§ What you should do
What you return must be an exact copy of the lines in the listing below between the line holding "ATOM 5 O O ." and the line holding "ATOM 32 C CA", inclusive, and nothing more.

§ Data for analysis
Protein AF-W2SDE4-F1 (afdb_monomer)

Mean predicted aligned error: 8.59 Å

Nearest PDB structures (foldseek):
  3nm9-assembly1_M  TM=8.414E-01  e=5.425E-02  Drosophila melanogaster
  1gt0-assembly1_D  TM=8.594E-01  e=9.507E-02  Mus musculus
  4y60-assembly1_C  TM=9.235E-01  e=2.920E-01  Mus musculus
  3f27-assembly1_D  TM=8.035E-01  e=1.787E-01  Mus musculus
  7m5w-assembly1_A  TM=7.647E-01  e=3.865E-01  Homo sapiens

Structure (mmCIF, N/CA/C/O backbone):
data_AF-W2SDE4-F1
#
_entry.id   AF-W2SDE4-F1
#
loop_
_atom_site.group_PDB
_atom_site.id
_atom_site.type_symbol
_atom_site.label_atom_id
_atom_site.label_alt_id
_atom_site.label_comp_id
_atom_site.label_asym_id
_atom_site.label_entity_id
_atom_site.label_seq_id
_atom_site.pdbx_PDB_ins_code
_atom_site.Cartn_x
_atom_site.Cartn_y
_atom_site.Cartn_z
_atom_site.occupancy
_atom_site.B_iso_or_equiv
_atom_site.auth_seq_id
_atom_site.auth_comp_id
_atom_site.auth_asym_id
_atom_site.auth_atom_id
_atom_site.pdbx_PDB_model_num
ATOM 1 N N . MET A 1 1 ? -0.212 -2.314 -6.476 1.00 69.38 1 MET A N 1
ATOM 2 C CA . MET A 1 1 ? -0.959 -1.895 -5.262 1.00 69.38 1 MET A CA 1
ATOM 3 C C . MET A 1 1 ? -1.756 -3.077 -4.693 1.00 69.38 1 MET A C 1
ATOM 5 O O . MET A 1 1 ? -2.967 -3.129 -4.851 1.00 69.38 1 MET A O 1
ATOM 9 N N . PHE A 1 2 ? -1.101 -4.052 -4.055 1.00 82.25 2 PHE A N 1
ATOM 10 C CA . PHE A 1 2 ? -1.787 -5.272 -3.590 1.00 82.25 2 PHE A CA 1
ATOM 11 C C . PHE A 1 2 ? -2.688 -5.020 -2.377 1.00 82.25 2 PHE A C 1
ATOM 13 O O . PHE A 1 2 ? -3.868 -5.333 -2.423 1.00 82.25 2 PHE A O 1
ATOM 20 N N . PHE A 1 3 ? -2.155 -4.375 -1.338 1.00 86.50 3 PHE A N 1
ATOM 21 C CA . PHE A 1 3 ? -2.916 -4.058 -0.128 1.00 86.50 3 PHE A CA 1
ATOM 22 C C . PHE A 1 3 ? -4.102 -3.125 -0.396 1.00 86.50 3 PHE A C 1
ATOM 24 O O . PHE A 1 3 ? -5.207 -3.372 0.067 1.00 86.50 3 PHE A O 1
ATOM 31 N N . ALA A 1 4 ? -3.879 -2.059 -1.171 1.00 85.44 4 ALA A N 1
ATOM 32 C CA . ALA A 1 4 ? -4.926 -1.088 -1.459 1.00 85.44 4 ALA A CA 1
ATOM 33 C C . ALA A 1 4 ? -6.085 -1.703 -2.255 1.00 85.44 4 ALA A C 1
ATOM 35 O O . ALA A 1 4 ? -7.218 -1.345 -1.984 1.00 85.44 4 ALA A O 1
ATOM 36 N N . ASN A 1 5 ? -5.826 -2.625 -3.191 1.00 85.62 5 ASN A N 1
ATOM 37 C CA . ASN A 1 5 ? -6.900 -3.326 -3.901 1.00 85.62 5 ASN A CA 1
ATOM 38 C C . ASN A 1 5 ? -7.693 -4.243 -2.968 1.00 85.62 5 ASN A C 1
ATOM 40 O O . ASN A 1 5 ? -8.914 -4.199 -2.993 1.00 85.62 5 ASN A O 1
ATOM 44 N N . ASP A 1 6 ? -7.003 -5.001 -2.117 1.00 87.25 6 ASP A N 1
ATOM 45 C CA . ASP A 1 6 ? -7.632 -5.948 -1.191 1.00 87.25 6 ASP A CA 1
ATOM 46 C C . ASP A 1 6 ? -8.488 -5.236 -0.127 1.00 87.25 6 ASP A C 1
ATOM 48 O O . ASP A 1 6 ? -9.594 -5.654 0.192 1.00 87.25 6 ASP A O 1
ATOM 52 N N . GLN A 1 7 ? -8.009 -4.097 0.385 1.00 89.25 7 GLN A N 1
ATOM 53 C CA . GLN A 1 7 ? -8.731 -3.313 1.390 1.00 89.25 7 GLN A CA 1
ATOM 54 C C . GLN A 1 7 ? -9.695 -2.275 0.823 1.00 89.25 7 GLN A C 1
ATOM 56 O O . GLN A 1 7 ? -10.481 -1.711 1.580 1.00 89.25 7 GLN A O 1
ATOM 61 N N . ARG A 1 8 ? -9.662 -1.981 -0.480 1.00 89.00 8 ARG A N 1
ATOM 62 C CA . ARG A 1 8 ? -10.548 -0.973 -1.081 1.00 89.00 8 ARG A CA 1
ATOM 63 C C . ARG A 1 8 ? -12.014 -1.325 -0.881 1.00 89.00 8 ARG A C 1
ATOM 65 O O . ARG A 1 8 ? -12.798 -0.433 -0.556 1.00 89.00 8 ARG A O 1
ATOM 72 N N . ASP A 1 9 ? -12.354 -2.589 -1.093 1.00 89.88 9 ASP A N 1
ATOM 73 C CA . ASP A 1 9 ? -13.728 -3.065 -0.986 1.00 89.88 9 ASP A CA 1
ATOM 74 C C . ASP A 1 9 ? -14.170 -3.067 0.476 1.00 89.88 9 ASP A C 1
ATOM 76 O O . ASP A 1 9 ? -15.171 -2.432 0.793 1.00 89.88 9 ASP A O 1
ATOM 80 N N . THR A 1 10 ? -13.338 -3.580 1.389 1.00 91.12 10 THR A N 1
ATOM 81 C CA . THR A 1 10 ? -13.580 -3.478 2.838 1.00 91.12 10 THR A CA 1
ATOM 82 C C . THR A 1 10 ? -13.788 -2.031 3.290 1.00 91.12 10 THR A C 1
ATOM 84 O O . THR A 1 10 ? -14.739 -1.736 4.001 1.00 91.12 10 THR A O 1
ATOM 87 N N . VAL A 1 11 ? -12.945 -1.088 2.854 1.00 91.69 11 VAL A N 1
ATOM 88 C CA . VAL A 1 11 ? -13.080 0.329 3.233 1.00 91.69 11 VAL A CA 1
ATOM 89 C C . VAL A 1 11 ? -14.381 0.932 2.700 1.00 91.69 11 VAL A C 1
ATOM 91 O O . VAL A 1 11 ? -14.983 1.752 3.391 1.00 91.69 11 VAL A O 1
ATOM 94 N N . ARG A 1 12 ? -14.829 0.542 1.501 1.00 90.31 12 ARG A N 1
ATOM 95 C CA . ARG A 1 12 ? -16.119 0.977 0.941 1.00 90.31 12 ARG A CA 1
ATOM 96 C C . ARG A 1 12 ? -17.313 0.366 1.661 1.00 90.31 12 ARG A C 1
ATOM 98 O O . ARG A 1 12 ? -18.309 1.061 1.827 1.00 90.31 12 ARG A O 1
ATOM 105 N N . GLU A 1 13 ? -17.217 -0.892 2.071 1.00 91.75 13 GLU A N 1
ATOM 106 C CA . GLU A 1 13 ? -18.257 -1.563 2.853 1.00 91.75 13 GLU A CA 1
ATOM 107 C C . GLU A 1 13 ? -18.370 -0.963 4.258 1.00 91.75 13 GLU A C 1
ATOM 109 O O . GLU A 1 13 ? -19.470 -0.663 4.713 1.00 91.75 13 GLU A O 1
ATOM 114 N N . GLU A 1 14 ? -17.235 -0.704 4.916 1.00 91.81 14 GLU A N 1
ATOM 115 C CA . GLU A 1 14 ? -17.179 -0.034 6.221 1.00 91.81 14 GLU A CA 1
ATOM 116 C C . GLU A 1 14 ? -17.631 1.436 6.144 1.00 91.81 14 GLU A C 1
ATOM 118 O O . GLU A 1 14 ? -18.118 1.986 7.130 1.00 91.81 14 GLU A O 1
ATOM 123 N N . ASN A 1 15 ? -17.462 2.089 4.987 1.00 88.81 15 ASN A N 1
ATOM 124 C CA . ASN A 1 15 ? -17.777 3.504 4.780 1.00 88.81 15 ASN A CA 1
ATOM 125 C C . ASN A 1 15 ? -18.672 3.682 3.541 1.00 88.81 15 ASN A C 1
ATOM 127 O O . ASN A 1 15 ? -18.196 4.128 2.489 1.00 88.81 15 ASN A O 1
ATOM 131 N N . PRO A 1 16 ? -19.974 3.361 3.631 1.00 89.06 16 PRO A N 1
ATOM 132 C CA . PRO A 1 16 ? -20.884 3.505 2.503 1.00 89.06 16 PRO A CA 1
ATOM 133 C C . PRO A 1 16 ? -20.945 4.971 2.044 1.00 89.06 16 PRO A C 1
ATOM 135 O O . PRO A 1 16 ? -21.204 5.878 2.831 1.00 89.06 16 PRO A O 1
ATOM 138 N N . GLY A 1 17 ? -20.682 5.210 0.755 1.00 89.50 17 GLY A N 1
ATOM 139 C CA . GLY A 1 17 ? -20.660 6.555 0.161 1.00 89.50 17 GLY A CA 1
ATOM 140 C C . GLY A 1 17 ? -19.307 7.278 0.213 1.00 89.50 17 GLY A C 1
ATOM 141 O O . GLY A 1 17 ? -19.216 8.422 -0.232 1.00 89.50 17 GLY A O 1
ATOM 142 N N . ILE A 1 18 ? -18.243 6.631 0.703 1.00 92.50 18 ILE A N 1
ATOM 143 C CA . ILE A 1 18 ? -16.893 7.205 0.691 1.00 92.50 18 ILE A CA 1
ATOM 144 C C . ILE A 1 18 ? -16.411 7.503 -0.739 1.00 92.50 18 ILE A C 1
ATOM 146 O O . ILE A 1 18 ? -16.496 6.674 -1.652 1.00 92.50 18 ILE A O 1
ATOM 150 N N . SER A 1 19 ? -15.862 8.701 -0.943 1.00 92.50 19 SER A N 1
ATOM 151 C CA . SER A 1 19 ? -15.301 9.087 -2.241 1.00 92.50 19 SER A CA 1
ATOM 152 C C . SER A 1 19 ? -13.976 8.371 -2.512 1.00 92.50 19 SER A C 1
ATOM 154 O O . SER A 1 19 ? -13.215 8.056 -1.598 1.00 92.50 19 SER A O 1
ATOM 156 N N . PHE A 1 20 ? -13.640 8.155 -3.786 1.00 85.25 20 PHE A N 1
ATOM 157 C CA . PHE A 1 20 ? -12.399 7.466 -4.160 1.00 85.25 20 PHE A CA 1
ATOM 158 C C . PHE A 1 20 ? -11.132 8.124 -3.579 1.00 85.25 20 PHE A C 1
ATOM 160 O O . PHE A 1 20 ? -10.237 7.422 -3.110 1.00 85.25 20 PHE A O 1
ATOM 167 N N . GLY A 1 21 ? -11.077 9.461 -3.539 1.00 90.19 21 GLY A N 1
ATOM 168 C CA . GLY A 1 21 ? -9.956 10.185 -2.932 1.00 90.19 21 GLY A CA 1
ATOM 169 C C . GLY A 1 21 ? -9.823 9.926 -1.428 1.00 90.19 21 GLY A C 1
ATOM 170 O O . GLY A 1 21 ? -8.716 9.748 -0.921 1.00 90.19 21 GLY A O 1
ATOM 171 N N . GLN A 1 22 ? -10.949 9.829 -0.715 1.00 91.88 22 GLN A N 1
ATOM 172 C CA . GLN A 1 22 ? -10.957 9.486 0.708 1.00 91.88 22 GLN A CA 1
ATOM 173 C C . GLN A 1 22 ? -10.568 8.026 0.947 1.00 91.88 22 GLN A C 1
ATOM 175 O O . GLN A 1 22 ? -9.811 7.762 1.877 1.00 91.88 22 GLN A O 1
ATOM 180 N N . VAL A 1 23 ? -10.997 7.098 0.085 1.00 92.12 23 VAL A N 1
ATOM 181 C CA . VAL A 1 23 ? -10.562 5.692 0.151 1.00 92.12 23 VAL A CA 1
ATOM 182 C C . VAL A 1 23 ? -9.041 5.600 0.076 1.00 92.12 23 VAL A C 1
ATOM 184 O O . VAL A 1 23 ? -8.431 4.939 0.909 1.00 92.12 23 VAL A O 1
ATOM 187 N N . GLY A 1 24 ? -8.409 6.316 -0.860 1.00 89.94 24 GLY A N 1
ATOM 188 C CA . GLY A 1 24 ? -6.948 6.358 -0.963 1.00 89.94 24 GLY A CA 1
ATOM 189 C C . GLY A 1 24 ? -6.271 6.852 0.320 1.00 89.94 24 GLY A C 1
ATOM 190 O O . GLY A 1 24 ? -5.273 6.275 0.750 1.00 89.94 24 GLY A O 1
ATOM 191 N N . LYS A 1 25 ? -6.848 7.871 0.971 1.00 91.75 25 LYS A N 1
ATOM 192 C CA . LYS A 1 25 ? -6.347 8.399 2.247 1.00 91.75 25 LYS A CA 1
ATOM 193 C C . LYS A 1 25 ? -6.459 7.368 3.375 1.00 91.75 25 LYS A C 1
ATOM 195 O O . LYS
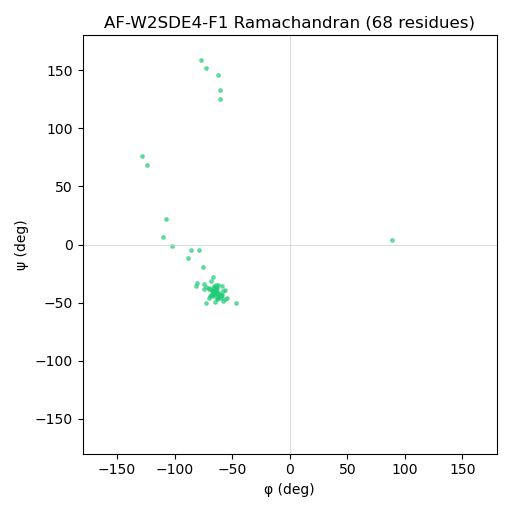 A 1 25 ? -5.457 7.075 4.018 1.00 91.75 25 LYS A O 1
ATOM 200 N N . VAL A 1 26 ? -7.631 6.750 3.540 1.00 92.44 26 VAL A N 1
ATOM 201 C CA . VAL A 1 26 ? -7.870 5.705 4.552 1.00 92.44 26 VAL A C
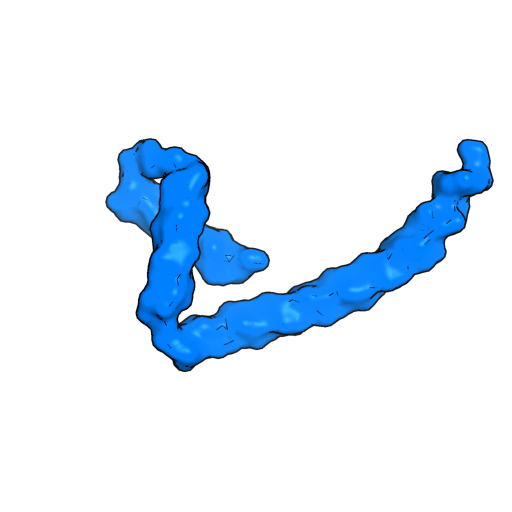A 1
ATOM 202 C C . VAL A 1 26 ? -6.952 4.504 4.337 1.00 92.44 26 VAL A C 1
ATOM 204 O O . VAL A 1 26 ? -6.366 4.001 5.289 1.00 92.44 26 VAL A O 1
ATOM 207 N N . LEU A 1 27 ? -6.778 4.056 3.093 1.00 91.62 27 LEU A N 1
ATOM 208 C CA . LEU A 1 27 ? -5.872 2.955 2.768 1.00 91.62 27 LEU A CA 1
ATOM 209 C C . LEU A 1 27 ? -4.414 3.302 3.083 1.00 91.62 27 LEU A C 1
ATOM 211 O O . LEU A 1 27 ? -3.688 2.455 3.599 1.00 91.62 27 LEU A O 1
ATOM 215 N N . GLY A 1 28 ? -3.989 4.539 2.815 1.00 90.44 28 GLY A N 1
ATOM 216 C CA . GLY A 1 28 ? -2.658 5.026 3.180 1.00 90.44 28 GLY A CA 1
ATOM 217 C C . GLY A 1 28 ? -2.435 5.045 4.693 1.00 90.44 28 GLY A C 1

§ Finished exercise
ATOM 5 O O . MET A 1 1 ? -2.967 -3.129 -4.851 1.00 69.38 1 MET A O 1
ATOM 9 N N . PHE A 1 2 ? -1.101 -4.052 -4.055 1.00 82.25 2 PHE A N 1
ATOM 10 C CA . PHE A 1 2 ? -1.787 -5.272 -3.590 1.00 82.25 2 PHE A CA 1
ATOM 11 C C . PHE A 1 2 ? -2.688 -5.020 -2.377 1.00 82.25 2 PHE A C 1
ATOM 13 O O . PHE A 1 2 ? -3.868 -5.333 -2.423 1.00 82.25 2 PHE A O 1
ATOM 20 N N . PHE A 1 3 ? -2.155 -4.375 -1.338 1.00 86.50 3 PHE A N 1
ATOM 21 C CA . PHE A 1 3 ? -2.916 -4.058 -0.128 1.00 86.50 3 PHE A CA 1
ATOM 22 C C . PHE A 1 3 ? -4.102 -3.125 -0.396 1.00 86.50 3 PHE A C 1
ATOM 24 O O . PHE A 1 3 ? -5.207 -3.372 0.067 1.00 86.50 3 PHE A O 1
ATOM 31 N N . ALA A 1 4 ? -3.879 -2.059 -1.171 1.00 85.44 4 ALA A N 1
ATOM 32 C CA . ALA A 1 4 ? -4.926 -1.088 -1.459 1.00 85.44 4 ALA A CA 1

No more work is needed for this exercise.